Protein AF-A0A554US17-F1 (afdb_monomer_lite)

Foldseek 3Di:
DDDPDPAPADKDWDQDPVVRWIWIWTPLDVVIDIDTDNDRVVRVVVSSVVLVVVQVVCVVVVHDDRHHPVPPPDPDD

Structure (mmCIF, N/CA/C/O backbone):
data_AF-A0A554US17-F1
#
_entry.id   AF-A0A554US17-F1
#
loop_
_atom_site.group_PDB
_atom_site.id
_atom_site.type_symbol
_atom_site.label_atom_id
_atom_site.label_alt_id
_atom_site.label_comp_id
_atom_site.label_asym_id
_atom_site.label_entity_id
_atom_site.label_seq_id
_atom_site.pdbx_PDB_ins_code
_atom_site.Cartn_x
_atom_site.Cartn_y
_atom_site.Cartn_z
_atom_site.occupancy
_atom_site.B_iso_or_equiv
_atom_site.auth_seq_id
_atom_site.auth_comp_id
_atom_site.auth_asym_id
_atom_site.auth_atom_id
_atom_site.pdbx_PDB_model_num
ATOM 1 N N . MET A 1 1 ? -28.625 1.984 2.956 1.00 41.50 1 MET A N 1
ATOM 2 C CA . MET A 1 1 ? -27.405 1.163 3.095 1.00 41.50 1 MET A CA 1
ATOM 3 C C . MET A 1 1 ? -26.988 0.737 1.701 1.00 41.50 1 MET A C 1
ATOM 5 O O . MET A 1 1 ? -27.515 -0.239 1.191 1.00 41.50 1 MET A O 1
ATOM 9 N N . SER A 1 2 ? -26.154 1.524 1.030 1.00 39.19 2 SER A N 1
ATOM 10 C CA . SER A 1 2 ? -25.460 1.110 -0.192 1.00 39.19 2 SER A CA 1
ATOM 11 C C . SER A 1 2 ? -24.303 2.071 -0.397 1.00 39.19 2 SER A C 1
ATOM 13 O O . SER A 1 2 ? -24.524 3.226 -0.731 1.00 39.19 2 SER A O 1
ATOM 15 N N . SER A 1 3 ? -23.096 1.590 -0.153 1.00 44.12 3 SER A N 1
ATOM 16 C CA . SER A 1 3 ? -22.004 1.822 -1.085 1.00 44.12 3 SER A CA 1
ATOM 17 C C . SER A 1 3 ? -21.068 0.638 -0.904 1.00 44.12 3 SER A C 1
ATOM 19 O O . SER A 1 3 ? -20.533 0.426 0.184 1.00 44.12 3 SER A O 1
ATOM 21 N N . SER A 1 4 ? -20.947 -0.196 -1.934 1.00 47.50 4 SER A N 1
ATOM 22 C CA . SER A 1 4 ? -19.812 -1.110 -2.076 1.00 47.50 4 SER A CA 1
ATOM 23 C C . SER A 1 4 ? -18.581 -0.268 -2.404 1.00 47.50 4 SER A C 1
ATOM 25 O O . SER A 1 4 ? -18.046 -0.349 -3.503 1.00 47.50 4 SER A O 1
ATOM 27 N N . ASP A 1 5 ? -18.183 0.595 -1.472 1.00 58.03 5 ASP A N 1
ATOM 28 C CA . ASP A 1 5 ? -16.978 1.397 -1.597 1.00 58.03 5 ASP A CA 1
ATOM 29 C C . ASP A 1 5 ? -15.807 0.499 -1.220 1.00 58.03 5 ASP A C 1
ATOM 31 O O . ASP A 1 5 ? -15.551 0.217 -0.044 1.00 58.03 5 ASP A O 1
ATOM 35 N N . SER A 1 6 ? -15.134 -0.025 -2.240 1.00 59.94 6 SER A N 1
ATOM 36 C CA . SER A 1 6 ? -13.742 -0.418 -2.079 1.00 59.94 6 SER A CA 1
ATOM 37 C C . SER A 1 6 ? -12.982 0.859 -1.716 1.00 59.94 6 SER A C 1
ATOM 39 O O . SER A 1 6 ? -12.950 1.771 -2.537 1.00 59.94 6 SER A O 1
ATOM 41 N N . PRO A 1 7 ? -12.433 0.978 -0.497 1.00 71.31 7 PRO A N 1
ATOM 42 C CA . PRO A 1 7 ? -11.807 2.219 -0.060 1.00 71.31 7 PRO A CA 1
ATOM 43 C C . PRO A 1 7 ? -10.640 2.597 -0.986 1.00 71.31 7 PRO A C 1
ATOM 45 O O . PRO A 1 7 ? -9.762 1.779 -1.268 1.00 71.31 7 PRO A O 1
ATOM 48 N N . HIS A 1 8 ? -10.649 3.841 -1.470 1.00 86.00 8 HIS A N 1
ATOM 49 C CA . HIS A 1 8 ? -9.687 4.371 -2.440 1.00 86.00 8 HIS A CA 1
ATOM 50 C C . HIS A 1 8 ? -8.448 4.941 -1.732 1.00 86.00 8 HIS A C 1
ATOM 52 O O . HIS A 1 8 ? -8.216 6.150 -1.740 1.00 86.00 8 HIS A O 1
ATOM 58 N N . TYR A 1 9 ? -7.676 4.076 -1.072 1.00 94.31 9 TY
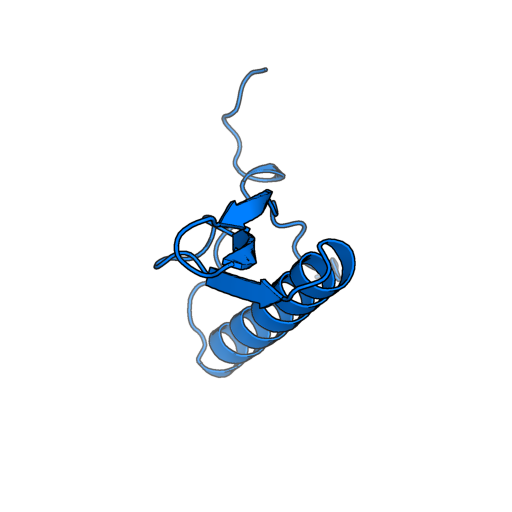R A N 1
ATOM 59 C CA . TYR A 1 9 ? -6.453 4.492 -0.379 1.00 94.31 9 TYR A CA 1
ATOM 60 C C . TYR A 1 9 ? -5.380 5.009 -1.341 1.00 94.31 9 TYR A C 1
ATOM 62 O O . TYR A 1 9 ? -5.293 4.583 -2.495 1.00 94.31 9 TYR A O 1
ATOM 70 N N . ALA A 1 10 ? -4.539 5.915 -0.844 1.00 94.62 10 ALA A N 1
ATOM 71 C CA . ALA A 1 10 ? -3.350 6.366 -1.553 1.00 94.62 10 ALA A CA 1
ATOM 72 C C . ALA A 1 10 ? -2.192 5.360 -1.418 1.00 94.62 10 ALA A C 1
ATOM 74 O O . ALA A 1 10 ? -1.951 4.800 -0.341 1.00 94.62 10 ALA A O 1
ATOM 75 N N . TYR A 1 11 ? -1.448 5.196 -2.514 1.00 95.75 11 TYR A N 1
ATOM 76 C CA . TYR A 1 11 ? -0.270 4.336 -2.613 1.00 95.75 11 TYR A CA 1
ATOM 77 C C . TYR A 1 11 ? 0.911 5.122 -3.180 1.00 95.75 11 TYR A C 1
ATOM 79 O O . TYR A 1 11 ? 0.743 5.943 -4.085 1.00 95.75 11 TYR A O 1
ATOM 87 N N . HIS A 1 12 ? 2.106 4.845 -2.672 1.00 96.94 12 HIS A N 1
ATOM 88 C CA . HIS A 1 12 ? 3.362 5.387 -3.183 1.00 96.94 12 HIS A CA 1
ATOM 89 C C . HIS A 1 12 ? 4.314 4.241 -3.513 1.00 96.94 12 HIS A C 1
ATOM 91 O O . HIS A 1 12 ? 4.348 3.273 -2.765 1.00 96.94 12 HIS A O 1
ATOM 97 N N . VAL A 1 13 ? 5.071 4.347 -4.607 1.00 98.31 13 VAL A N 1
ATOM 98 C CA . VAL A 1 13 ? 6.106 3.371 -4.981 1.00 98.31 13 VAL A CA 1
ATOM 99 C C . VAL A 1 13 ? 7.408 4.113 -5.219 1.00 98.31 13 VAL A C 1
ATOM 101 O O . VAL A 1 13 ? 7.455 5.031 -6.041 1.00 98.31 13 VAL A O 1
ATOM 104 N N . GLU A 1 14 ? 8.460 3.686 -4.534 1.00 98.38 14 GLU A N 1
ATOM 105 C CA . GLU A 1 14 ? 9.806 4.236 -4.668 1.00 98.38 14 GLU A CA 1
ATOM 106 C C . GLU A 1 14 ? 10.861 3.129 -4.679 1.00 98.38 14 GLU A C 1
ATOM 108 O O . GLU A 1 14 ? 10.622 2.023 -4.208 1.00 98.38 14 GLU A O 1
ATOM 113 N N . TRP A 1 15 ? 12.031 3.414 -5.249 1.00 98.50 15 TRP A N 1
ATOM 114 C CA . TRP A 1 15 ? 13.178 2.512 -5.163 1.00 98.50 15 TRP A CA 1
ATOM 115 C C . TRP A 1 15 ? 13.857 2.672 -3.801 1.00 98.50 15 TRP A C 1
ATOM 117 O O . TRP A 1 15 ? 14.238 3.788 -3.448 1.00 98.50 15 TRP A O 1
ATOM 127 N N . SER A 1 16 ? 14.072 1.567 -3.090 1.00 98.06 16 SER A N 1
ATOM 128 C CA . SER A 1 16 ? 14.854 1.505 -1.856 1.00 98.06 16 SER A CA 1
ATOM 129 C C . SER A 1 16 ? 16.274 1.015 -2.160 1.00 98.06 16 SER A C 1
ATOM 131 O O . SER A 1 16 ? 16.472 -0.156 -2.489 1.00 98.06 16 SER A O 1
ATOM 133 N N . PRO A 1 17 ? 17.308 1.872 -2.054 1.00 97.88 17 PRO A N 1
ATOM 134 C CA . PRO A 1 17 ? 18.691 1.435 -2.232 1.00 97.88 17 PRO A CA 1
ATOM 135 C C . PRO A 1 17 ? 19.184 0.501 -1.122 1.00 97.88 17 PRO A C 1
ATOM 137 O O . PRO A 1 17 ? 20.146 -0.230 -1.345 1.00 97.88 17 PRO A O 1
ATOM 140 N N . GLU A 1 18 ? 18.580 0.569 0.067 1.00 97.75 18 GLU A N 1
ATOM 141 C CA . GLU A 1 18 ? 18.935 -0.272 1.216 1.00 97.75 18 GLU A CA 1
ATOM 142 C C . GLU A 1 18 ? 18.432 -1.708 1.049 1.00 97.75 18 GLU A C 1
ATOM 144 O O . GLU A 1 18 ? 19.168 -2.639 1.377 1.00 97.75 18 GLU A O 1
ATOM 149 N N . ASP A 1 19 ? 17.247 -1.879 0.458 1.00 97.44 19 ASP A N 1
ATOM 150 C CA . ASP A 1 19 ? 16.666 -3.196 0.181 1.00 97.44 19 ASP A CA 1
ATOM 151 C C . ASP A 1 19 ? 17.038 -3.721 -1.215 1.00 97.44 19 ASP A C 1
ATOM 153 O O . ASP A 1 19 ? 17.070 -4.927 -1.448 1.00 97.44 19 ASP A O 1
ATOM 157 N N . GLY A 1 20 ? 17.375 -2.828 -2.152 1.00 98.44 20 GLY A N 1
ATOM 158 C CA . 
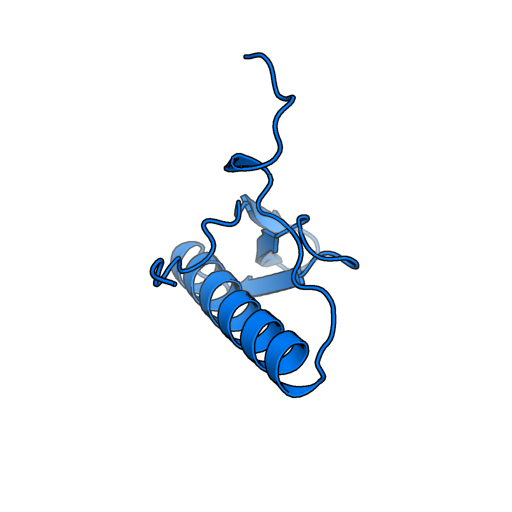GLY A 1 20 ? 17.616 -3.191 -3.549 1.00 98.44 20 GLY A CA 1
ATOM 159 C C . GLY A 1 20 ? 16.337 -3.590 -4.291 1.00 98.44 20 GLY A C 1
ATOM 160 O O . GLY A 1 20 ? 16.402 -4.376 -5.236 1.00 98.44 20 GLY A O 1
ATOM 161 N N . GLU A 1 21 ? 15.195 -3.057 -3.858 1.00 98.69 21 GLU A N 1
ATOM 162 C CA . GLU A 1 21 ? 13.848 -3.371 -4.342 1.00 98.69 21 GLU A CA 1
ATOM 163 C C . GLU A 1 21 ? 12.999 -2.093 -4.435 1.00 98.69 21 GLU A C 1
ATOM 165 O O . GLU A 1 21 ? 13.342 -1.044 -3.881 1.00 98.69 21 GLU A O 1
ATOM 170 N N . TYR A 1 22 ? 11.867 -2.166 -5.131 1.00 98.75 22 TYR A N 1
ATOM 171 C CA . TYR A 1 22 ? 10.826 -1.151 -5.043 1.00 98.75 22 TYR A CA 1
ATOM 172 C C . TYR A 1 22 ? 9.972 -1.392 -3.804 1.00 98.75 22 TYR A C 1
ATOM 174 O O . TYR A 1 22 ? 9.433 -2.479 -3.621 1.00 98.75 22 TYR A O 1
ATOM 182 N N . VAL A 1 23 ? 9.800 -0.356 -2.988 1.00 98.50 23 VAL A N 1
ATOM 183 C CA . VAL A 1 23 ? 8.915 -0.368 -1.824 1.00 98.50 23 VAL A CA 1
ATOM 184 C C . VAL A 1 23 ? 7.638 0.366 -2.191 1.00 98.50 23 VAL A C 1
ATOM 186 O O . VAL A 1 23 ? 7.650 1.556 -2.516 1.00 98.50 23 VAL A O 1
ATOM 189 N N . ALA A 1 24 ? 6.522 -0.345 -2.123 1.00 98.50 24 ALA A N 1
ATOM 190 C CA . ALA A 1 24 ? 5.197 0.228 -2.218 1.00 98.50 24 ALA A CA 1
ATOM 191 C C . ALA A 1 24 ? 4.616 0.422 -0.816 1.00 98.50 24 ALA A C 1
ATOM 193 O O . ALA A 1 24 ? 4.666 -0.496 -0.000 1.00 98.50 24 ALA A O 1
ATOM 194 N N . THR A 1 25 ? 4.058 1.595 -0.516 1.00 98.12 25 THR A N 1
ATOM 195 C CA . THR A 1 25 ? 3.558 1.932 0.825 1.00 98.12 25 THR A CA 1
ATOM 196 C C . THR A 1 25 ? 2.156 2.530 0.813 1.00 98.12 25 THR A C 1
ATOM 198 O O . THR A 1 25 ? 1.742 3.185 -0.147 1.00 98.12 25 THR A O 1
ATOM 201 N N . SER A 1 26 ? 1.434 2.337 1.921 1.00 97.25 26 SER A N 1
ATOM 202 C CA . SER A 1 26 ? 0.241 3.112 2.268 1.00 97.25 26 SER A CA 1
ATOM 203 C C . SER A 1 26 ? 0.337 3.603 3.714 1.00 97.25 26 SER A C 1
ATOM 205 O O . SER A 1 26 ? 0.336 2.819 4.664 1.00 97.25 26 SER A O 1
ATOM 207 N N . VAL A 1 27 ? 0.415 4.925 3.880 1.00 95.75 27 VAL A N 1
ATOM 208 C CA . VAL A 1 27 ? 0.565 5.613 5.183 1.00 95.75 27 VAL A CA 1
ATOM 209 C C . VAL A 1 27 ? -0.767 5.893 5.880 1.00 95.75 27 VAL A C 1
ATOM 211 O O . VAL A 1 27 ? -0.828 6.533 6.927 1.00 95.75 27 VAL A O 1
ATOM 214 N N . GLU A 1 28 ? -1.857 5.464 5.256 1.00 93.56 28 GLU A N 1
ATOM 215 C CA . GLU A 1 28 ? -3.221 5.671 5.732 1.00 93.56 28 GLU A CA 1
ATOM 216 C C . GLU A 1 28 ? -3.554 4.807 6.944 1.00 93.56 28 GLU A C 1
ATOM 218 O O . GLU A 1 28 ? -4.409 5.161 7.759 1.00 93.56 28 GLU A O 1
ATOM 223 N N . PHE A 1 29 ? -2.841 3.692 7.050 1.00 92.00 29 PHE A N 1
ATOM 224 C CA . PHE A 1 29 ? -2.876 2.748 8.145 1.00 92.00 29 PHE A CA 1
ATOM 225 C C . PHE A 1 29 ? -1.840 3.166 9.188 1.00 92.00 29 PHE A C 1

##########

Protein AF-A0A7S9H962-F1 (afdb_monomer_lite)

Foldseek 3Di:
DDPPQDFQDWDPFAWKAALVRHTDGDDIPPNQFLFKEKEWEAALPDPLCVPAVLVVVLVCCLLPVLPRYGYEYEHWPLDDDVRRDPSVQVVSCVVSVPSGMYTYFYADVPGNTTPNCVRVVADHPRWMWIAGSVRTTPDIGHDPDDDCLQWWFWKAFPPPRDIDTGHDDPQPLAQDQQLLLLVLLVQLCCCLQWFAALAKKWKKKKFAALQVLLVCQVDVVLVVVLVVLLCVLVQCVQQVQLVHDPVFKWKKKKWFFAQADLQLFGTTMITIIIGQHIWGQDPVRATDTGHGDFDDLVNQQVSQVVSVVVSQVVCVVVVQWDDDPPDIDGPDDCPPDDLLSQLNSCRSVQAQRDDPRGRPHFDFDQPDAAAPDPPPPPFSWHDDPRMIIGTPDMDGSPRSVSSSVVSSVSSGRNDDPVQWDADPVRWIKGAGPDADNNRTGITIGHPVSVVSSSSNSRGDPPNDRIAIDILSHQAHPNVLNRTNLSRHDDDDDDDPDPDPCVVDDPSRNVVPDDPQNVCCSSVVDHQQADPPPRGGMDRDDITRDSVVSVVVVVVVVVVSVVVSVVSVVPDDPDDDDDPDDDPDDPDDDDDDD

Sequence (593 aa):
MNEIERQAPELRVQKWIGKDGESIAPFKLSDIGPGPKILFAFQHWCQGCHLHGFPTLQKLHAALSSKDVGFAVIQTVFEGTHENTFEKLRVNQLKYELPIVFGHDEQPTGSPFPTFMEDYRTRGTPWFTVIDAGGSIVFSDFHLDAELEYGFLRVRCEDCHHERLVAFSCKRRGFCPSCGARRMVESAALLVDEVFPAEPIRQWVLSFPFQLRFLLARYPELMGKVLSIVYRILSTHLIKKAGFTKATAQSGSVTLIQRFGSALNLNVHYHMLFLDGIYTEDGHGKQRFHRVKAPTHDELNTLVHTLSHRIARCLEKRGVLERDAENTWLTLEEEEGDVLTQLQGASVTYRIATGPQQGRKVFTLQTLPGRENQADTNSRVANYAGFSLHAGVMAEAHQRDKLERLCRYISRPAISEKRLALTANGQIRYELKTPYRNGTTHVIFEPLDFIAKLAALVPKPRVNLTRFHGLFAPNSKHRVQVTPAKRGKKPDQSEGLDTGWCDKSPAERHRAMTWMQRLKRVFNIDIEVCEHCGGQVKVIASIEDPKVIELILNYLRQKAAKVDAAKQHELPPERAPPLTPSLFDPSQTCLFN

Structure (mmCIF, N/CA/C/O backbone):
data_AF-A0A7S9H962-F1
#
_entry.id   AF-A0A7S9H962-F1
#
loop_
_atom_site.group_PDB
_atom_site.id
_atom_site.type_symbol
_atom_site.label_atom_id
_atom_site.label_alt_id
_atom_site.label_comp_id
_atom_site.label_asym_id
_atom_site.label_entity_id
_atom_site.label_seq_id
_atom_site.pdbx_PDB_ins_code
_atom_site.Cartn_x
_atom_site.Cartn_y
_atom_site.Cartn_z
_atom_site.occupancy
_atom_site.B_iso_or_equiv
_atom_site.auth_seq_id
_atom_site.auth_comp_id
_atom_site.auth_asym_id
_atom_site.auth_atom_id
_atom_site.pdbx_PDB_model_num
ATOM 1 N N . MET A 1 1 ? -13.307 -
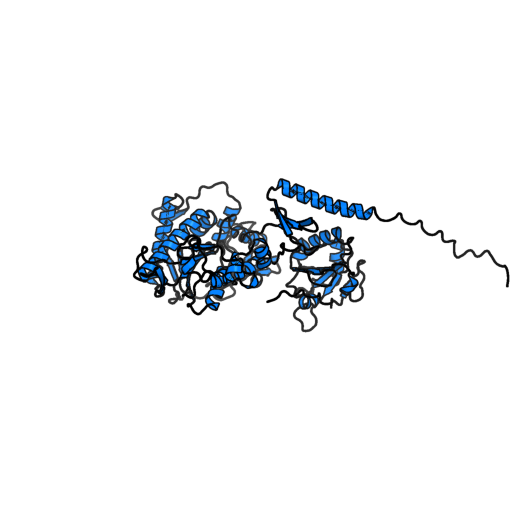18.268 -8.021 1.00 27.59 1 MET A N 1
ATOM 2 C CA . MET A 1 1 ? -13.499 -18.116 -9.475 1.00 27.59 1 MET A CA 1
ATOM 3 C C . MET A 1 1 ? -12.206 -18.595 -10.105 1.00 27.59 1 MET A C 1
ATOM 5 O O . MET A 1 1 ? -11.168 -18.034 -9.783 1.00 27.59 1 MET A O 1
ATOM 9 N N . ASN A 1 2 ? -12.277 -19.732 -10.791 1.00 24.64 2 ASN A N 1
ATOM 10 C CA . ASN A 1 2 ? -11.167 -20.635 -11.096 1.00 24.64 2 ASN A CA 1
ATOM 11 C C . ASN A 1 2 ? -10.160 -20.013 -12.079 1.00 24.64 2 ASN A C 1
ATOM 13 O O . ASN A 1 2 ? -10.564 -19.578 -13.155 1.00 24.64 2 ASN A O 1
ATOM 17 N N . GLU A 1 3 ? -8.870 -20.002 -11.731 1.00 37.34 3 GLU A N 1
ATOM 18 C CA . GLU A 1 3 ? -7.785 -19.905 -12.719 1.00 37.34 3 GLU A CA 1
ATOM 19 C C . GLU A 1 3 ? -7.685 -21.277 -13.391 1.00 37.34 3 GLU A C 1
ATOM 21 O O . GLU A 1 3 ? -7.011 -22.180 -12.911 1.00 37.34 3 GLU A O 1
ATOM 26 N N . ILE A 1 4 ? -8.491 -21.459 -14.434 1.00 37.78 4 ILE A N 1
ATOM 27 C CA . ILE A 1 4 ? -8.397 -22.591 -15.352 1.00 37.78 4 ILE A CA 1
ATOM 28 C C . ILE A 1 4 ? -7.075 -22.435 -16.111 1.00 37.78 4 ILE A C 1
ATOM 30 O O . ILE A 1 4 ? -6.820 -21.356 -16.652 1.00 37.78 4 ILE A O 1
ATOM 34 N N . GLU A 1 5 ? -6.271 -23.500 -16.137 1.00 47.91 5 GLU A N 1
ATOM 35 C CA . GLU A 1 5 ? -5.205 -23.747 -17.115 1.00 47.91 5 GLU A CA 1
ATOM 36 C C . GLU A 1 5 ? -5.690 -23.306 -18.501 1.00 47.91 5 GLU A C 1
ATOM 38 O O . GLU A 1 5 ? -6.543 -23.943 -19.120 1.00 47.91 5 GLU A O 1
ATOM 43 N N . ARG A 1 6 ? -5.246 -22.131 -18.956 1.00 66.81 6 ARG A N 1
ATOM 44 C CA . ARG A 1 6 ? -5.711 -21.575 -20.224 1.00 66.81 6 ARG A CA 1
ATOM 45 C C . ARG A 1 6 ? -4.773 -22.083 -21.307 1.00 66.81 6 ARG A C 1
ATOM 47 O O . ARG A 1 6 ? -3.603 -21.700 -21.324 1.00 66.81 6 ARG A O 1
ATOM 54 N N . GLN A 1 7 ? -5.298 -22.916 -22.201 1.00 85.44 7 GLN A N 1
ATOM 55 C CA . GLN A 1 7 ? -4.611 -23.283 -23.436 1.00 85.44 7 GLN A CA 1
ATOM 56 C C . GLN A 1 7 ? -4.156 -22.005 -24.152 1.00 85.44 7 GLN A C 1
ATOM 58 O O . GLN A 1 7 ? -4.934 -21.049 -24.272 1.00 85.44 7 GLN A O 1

##########

Retype only the stretch of lines above starting at the one with "ATOM 202 C CA" and stopping at the one with "ATOM 225 C C", exactly as written, with both kept.

TASK SOLUTION —
ATOM 202 C CA . SER A 1 26 ? 0.241 3.112 2.268 1.00 97.25 26 SER A CA 1
ATOM 203 C C . SER A 1 26 ? 0.337 3.603 3.714 1.00 97.25 26 SER A C 1
ATOM 205 O O . SER A 1 26 ? 0.336 2.819 4.664 1.00 97.25 26 SER A O 1
ATOM 207 N N . VAL A 1 27 ? 0.415 4.925 3.880 1.00 95.75 27 VAL A N 1
ATOM 208 C CA . VAL A 1 27 ? 0.565 5.613 5.183 1.00 95.75 27 VAL A CA 1
ATOM 209 C C . VAL A 1 27 ? -0.767 5.893 5.880 1.00 95.75 27 VAL A C 1
ATOM 211 O O . VAL A 1 27 ? -0.828 6.533 6.927 1.00 95.75 27 VAL A O 1
ATOM 214 N N . GLU A 1 28 ? -1.857 5.464 5.256 1.00 93.56 28 GLU A N 1
ATOM 215 C CA . GLU A 1 28 ? -3.221 5.671 5.732 1.00 93.56 28 GLU A CA 1
ATOM 216 C C . GLU A 1 28 ? -3.554 4.807 6.944 1.00 93.56 28 GLU A C 1
ATOM 218 O O . GLU A 1 28 ? -4.409 5.161 7.759 1.00 93.56 28 GLU A O 1
ATOM 223 N N . PHE A 1 29 ? -2.841 3.692 7.050 1.00 92.00 29 PHE A N 1
ATOM 224 C CA . PHE A 1 29 ? -2.876 2.748 8.145 1.00 92.00 29 PHE A CA 1
ATOM 225 C C . PHE A 1 29 ? -1.840 3.166 9.188 1.00 92.00 29 PHE A C 1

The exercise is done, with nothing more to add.